(Collected data entries)
Content starts
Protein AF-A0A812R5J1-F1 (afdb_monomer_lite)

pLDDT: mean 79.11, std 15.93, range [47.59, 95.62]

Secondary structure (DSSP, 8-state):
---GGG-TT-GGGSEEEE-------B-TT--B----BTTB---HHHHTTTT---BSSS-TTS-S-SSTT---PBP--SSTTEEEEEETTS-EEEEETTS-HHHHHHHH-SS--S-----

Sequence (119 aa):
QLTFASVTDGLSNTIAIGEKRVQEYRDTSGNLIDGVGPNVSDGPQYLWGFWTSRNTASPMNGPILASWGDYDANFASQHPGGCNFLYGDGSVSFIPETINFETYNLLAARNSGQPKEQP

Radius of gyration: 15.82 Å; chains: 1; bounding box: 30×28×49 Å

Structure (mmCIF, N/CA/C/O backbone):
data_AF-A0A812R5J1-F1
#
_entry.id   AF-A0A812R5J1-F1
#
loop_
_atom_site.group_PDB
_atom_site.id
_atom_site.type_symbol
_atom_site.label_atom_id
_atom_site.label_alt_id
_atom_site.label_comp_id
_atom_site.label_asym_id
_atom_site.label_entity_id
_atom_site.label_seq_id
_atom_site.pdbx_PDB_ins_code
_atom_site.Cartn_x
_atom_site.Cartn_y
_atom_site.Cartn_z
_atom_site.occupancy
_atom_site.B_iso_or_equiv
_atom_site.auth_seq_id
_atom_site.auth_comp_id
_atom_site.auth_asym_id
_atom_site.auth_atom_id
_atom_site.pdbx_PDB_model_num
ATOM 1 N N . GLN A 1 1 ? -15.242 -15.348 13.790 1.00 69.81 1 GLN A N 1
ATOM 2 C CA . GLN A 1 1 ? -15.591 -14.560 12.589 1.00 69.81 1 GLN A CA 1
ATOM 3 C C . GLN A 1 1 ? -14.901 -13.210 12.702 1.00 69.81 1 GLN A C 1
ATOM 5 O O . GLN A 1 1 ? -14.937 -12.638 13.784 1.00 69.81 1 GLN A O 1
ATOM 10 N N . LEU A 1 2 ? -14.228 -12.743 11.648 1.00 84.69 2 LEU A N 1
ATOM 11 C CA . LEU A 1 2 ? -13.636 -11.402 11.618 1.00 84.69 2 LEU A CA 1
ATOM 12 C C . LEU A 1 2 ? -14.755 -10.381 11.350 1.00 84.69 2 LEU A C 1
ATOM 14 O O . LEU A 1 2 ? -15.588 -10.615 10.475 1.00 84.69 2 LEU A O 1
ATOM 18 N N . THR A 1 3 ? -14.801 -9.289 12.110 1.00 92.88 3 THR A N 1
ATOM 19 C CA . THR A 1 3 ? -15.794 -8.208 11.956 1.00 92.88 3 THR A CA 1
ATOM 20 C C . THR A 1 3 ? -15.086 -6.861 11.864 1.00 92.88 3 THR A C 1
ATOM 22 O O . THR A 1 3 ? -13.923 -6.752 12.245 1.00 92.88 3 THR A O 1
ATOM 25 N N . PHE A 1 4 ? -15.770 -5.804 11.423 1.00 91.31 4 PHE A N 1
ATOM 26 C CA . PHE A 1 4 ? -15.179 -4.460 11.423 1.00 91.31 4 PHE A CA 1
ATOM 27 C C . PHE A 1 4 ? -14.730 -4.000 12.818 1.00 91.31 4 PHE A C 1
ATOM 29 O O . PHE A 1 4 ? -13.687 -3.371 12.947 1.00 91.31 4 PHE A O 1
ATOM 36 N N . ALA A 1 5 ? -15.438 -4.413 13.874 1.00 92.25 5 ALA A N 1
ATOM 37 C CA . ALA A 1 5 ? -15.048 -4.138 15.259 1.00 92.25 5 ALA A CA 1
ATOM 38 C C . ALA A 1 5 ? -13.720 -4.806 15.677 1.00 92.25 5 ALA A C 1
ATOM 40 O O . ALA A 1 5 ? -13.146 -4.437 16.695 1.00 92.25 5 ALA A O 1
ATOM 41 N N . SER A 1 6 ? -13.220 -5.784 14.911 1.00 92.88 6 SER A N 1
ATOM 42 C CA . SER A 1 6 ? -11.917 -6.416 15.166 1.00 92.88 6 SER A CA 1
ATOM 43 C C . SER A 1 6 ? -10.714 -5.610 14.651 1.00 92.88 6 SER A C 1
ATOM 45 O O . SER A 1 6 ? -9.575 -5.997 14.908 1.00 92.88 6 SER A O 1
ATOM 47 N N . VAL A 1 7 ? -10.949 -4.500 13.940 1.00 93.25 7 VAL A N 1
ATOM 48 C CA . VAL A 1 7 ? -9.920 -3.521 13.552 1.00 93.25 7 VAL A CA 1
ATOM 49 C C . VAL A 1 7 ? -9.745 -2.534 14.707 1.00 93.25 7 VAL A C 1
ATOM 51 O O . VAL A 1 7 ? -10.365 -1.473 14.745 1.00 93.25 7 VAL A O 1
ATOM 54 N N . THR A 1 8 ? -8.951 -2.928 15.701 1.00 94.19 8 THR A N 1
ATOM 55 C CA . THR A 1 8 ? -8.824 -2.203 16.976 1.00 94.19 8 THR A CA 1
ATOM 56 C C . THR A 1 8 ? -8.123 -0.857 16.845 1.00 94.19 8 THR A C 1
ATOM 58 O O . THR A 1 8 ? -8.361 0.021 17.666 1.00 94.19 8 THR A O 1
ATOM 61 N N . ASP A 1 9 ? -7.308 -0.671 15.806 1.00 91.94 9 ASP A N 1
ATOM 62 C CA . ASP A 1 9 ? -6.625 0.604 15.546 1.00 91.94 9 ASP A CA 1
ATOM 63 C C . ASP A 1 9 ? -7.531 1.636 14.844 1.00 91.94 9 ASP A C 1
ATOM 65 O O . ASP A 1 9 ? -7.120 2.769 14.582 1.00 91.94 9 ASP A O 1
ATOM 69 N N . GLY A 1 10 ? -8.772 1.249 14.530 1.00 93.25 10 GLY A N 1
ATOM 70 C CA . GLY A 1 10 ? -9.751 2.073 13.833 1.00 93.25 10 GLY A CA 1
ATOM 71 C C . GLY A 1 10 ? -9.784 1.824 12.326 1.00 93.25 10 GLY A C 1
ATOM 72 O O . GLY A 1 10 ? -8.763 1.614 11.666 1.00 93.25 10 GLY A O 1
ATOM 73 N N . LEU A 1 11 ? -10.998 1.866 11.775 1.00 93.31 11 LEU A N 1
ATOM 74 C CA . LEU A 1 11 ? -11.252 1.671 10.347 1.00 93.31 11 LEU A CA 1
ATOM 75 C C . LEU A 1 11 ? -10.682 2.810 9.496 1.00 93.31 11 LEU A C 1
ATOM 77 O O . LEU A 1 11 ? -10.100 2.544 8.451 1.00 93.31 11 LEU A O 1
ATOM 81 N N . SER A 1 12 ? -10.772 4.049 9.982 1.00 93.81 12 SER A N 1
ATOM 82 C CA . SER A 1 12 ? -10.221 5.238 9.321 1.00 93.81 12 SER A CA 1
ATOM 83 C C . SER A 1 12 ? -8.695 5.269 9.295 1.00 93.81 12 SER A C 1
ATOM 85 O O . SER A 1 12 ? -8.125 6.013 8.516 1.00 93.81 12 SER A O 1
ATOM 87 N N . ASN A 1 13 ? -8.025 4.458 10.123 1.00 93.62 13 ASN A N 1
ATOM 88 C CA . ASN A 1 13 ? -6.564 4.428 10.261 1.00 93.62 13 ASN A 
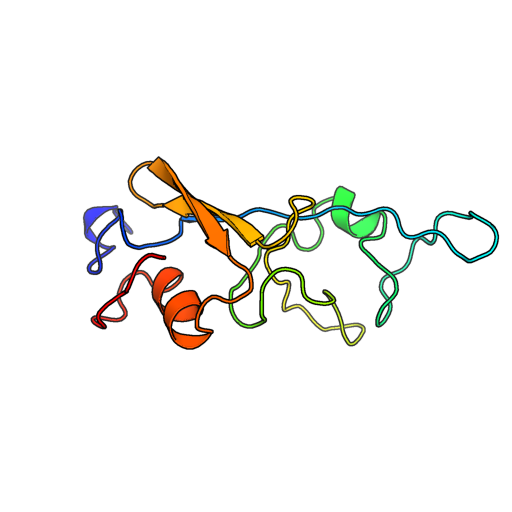CA 1
ATOM 89 C C . ASN A 1 13 ? -5.950 3.127 9.730 1.00 93.62 13 ASN A C 1
ATOM 91 O O . ASN A 1 13 ? -4.792 2.815 10.011 1.00 93.62 13 ASN A O 1
ATOM 95 N N . THR A 1 14 ? -6.735 2.316 9.025 1.00 94.75 14 THR A N 1
ATOM 96 C CA . THR A 1 14 ? -6.282 1.036 8.484 1.00 94.75 14 THR A CA 1
ATOM 97 C C . THR A 1 14 ? -6.592 0.972 7.000 1.00 94.75 14 THR A C 1
ATOM 99 O O . THR A 1 14 ? -7.755 1.050 6.604 1.00 94.75 14 THR A O 1
ATOM 102 N N . ILE A 1 15 ? -5.551 0.814 6.187 1.00 94.62 15 ILE A N 1
ATOM 103 C CA . ILE A 1 15 ? -5.665 0.627 4.743 1.00 94.62 15 ILE A CA 1
ATOM 104 C C . ILE A 1 15 ? -6.337 -0.722 4.482 1.00 94.62 15 ILE A C 1
ATOM 106 O O . ILE A 1 15 ? -5.927 -1.758 5.006 1.00 94.62 15 ILE A O 1
ATOM 110 N N . ALA A 1 16 ? -7.368 -0.702 3.647 1.00 92.81 16 ALA A N 1
ATOM 111 C CA . ALA A 1 16 ? -8.086 -1.882 3.189 1.00 92.81 16 ALA A CA 1
ATOM 112 C C . ALA A 1 16 ? -7.715 -2.250 1.746 1.00 92.81 16 ALA A C 1
ATOM 114 O O . ALA A 1 16 ? -7.570 -3.431 1.430 1.00 92.81 16 ALA A O 1
ATOM 115 N N . ILE A 1 17 ? -7.565 -1.252 0.868 1.00 92.56 17 ILE A N 1
ATOM 116 C CA . ILE A 1 17 ? -7.219 -1.427 -0.550 1.00 92.56 17 ILE A CA 1
ATOM 117 C C . ILE A 1 17 ? -6.232 -0.329 -0.943 1.00 92.56 17 ILE A C 1
ATOM 119 O O . ILE A 1 17 ? -6.304 0.786 -0.437 1.00 92.56 17 ILE A O 1
ATOM 123 N N . GLY A 1 18 ? -5.323 -0.630 -1.861 1.00 91.69 18 GLY A N 1
ATOM 124 C CA . GLY A 1 18 ? -4.420 0.355 -2.442 1.00 91.69 18 GLY A CA 1
ATOM 125 C C . GLY A 1 18 ? -4.264 0.162 -3.937 1.00 91.69 18 GLY A C 1
ATOM 126 O O . GLY A 1 18 ? -4.635 -0.878 -4.490 1.00 91.69 18 GLY A O 1
ATOM 127 N N . GLU A 1 19 ? -3.714 1.179 -4.585 1.00 89.50 19 GLU A N 1
ATOM 128 C CA . GLU A 1 19 ? -3.502 1.162 -6.024 1.00 89.50 19 GLU A CA 1
ATOM 129 C C . GLU A 1 19 ? -2.463 0.131 -6.477 1.00 89.50 19 GLU A C 1
ATOM 131 O O . GLU A 1 19 ? -1.470 -0.186 -5.810 1.00 89.50 19 GLU A O 1
ATOM 136 N N . LYS A 1 20 ? -2.713 -0.381 -7.680 1.00 81.94 20 LYS A N 1
ATOM 137 C CA . LYS A 1 20 ? -1.801 -1.225 -8.434 1.00 81.94 20 LYS A CA 1
ATOM 138 C C . LYS A 1 20 ? -1.500 -0.536 -9.757 1.00 81.94 20 LYS A C 1
ATOM 140 O O . LYS A 1 20 ? -2.415 -0.245 -10.526 1.00 81.94 20 LYS A O 1
ATOM 145 N N . ARG A 1 21 ? -0.213 -0.387 -10.064 1.00 77.31 21 ARG A N 1
ATOM 146 C CA . ARG A 1 21 ? 0.251 0.026 -11.384 1.00 77.31 21 ARG A CA 1
ATOM 147 C C . ARG A 1 21 ? 0.326 -1.175 -12.321 1.00 77.31 21 ARG A C 1
ATOM 149 O O . ARG A 1 21 ? 0.677 -2.283 -11.912 1.00 77.31 21 ARG A O 1
ATOM 156 N N . VAL A 1 22 ? -0.025 -0.919 -13.575 1.00 68.81 22 VAL A N 1
ATOM 157 C CA . VAL A 1 22 ? 0.201 -1.810 -14.709 1.00 68.81 22 VAL A CA 1
ATOM 158 C C . VAL A 1 22 ? 0.825 -0.954 -15.810 1.00 68.81 22 VAL A C 1
ATOM 160 O O . VAL A 1 22 ? 0.126 -0.233 -16.517 1.00 68.81 22 VAL A O 1
ATOM 163 N N . GLN A 1 23 ? 2.152 -0.936 -15.885 1.00 62.28 23 GLN A N 1
ATOM 164 C CA . GLN A 1 23 ? 2.913 -0.206 -16.891 1.00 62.28 23 GLN A CA 1
ATOM 165 C C . GLN A 1 23 ? 3.523 -1.158 -17.923 1.00 62.28 23 GLN A C 1
ATOM 167 O O . GLN A 1 23 ? 4.400 -1.955 -17.606 1.00 62.28 23 GLN A O 1
ATOM 172 N N . GLU A 1 24 ? 3.134 -0.986 -19.186 1.00 61.19 24 GLU A N 1
ATOM 173 C CA . GLU A 1 24 ? 3.777 -1.663 -20.314 1.00 61.19 24 GLU A CA 1
ATOM 174 C C . GLU A 1 24 ? 5.290 -1.394 -20.327 1.00 61.19 24 GLU A C 1
ATOM 176 O O . GLU A 1 24 ? 5.729 -0.249 -20.482 1.00 61.19 24 GLU A O 1
ATOM 181 N N . TYR A 1 25 ? 6.097 -2.450 -20.197 1.00 65.50 25 TYR A N 1
ATOM 182 C CA . TYR A 1 25 ? 7.521 -2.371 -20.502 1.00 65.50 25 TYR A CA 1
ATOM 183 C C . TYR A 1 25 ? 7.751 -2.590 -21.992 1.00 65.50 25 TYR A C 1
ATOM 185 O O . TYR A 1 25 ? 7.303 -3.587 -22.569 1.00 65.50 25 TYR A O 1
ATOM 193 N N . ARG A 1 26 ? 8.487 -1.664 -22.605 1.00 67.31 26 ARG A N 1
ATOM 194 C CA . ARG A 1 26 ? 8.960 -1.784 -23.980 1.00 67.31 26 ARG A CA 1
ATOM 195 C C . ARG A 1 26 ? 10.477 -1.739 -23.990 1.00 67.31 26 ARG A C 1
ATOM 197 O O . ARG A 1 26 ? 11.069 -0.918 -23.289 1.00 67.31 26 ARG A O 1
ATOM 204 N N . ASP A 1 27 ? 11.095 -2.617 -24.772 1.00 69.19 27 ASP A N 1
ATOM 205 C CA . ASP A 1 27 ? 12.535 -2.543 -25.013 1.00 69.19 27 ASP A CA 1
ATOM 206 C C . ASP A 1 27 ? 12.904 -1.266 -25.791 1.00 69.19 27 ASP A C 1
ATOM 208 O O . ASP A 1 27 ? 12.049 -0.502 -26.248 1.00 69.19 27 ASP A O 1
ATOM 212 N N . THR A 1 28 ? 14.202 -1.029 -25.980 1.00 73.25 28 THR A N 1
ATOM 213 C CA . THR A 1 28 ? 14.711 0.124 -26.745 1.00 73.25 28 THR A CA 1
ATOM 214 C C . THR A 1 28 ? 14.253 0.122 -28.211 1.00 73.25 28 THR A C 1
ATOM 216 O O . THR A 1 28 ? 14.344 1.146 -28.883 1.00 73.25 28 THR A O 1
ATOM 219 N N . SER A 1 29 ? 13.747 -1.011 -28.706 1.00 78.81 29 SER A N 1
ATOM 220 C CA . SER A 1 29 ? 13.195 -1.172 -30.053 1.00 78.81 29 SER A CA 1
ATOM 221 C C . SER A 1 29 ? 11.666 -1.005 -30.092 1.00 78.81 29 SER A C 1
ATOM 223 O O . SER A 1 29 ? 11.070 -1.104 -31.162 1.00 78.81 29 SER A O 1
ATOM 225 N N . GLY A 1 30 ? 11.019 -0.726 -28.953 1.00 71.69 30 GLY A N 1
ATOM 226 C CA . GLY A 1 30 ? 9.576 -0.518 -28.829 1.00 71.69 30 GLY A CA 1
ATOM 227 C C . GLY A 1 30 ? 8.741 -1.798 -28.700 1.00 71.69 30 GLY A C 1
ATOM 228 O O . GLY A 1 30 ? 7.507 -1.706 -28.639 1.00 71.69 30 GLY A O 1
ATOM 229 N N . ASN A 1 31 ? 9.369 -2.976 -28.636 1.00 70.25 31 ASN A N 1
ATOM 230 C CA . ASN A 1 31 ? 8.661 -4.246 -28.491 1.00 70.25 31 ASN A CA 1
ATOM 231 C C . ASN A 1 31 ? 8.171 -4.417 -27.058 1.00 70.25 31 ASN A C 1
ATOM 233 O O . ASN A 1 31 ? 8.921 -4.181 -26.113 1.00 70.25 31 ASN A O 1
ATOM 237 N N . LEU A 1 32 ? 6.925 -4.870 -26.905 1.00 65.62 32 LEU A N 1
ATOM 238 C CA . LEU A 1 32 ? 6.410 -5.296 -25.607 1.00 65.62 32 LEU A CA 1
ATOM 239 C C . LEU A 1 32 ? 7.219 -6.493 -25.118 1.00 65.62 32 LEU A C 1
ATOM 241 O O . LEU A 1 32 ? 7.331 -7.498 -25.821 1.00 65.62 32 LEU A O 1
ATOM 245 N N . ILE A 1 33 ? 7.755 -6.382 -23.910 1.00 63.66 33 ILE A N 1
ATOM 246 C CA . ILE A 1 33 ? 8.465 -7.481 -23.267 1.00 63.66 33 ILE A CA 1
ATOM 247 C C . ILE A 1 33 ? 7.496 -8.176 -22.316 1.00 63.66 33 ILE A C 1
ATOM 249 O O . ILE A 1 33 ? 7.074 -7.611 -21.308 1.00 63.66 33 ILE A O 1
ATOM 253 N N . ASP A 1 34 ? 7.141 -9.415 -22.654 1.00 54.34 34 ASP A N 1
ATOM 254 C CA . ASP A 1 34 ? 6.417 -10.313 -21.759 1.00 54.34 34 ASP A CA 1
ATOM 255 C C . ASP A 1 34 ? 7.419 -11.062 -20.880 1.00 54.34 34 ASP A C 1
Content ends
- Exercise description:
Give back, word for word, only the lines above from the line holding "ATOM 104 C C" to the line holding "ATOM 146 C CA", both included.

- Task result:
ATOM 104 C C . ILE A 1 15 ? -6.337 -0.722 4.482 1.00 94.62 15 ILE A C 1
ATOM 106 O O . ILE A 1 15 ? -5.927 -1.758 5.006 1.00 94.62 15 ILE A O 1
ATOM 110 N N . ALA A 1 16 ? -7.368 -0.702 3.647 1.00 92.81 16 ALA A N 1
ATOM 111 C CA . ALA A 1 16 ? -8.086 -1.882 3.189 1.00 92.81 16 ALA A CA 1
ATOM 112 C C . ALA A 1 16 ? -7.715 -2.250 1.746 1.00 92.81 16 ALA A C 1
ATOM 114 O O . ALA A 1 16 ? -7.570 -3.431 1.430 1.00 92.81 16 ALA A O 1
ATOM 115 N N . ILE A 1 17 ? -7.565 -1.252 0.868 1.00 92.56 17 ILE A N 1
ATOM 116 C CA . ILE A 1 17 ? -7.219 -1.427 -0.550 1.00 92.56 17 ILE A CA 1
ATOM 117 C C . ILE A 1 17 ? -6.232 -0.329 -0.943 1.00 92.56 17 ILE A C 1
ATOM 119 O O . ILE A 1 17 ? -6.304 0.786 -0.437 1.00 92.56 17 ILE A O 1
ATOM 123 N N . GLY A 1 18 ? -5.323 -0.630 -1.861 1.00 91.69 18 GLY A N 1
ATOM 124 C CA . GLY A 1 18 ? -4.420 0.355 -2.442 1.00 91.69 18 GLY A CA 1
ATOM 125 C C . GLY A 1 18 ? -4.264 0.162 -3.937 1.00 91.69 18 GLY A C 1
ATOM 126 O O . GLY A 1 18 ? -4.635 -0.878 -4.490 1.00 91.69 18 GLY A O 1
ATOM 127 N N . GLU A 1 19 ? -3.714 1.179 -4.585 1.00 89.50 19 GLU A N 1
ATOM 128 C CA . GLU A 1 19 ? -3.502 1.162 -6.024 1.00 89.50 19 GLU A CA 1
ATOM 129 C C . GLU A 1 19 ? -2.463 0.131 -6.477 1.00 89.50 19 GLU A C 1
ATOM 131 O O . GLU A 1 19 ? -1.470 -0.186 -5.810 1.00 89.50 19 GLU A O 1
ATOM 136 N N . LYS A 1 20 ? -2.713 -0.381 -7.680 1.00 81.94 20 LYS A N 1
ATOM 137 C CA . LYS A 1 20 ? -1.801 -1.225 -8.434 1.00 81.94 20 LYS A CA 1
ATOM 138 C C . LYS A 1 20 ? -1.500 -0.536 -9.757 1.00 81.94 20 LYS A C 1
ATOM 140 O O . LYS A 1 20 ? -2.415 -0.245 -10.526 1.00 81.94 20 LYS A O 1
ATOM 145 N N . ARG A 1 21 ? -0.213 -0.387 -10.064 1.00 77.31 21 ARG A N 1
ATOM 146 C CA . ARG A 1 21 ? 0.251 0.026 -11.384 1.00 77.31 21 ARG A CA 1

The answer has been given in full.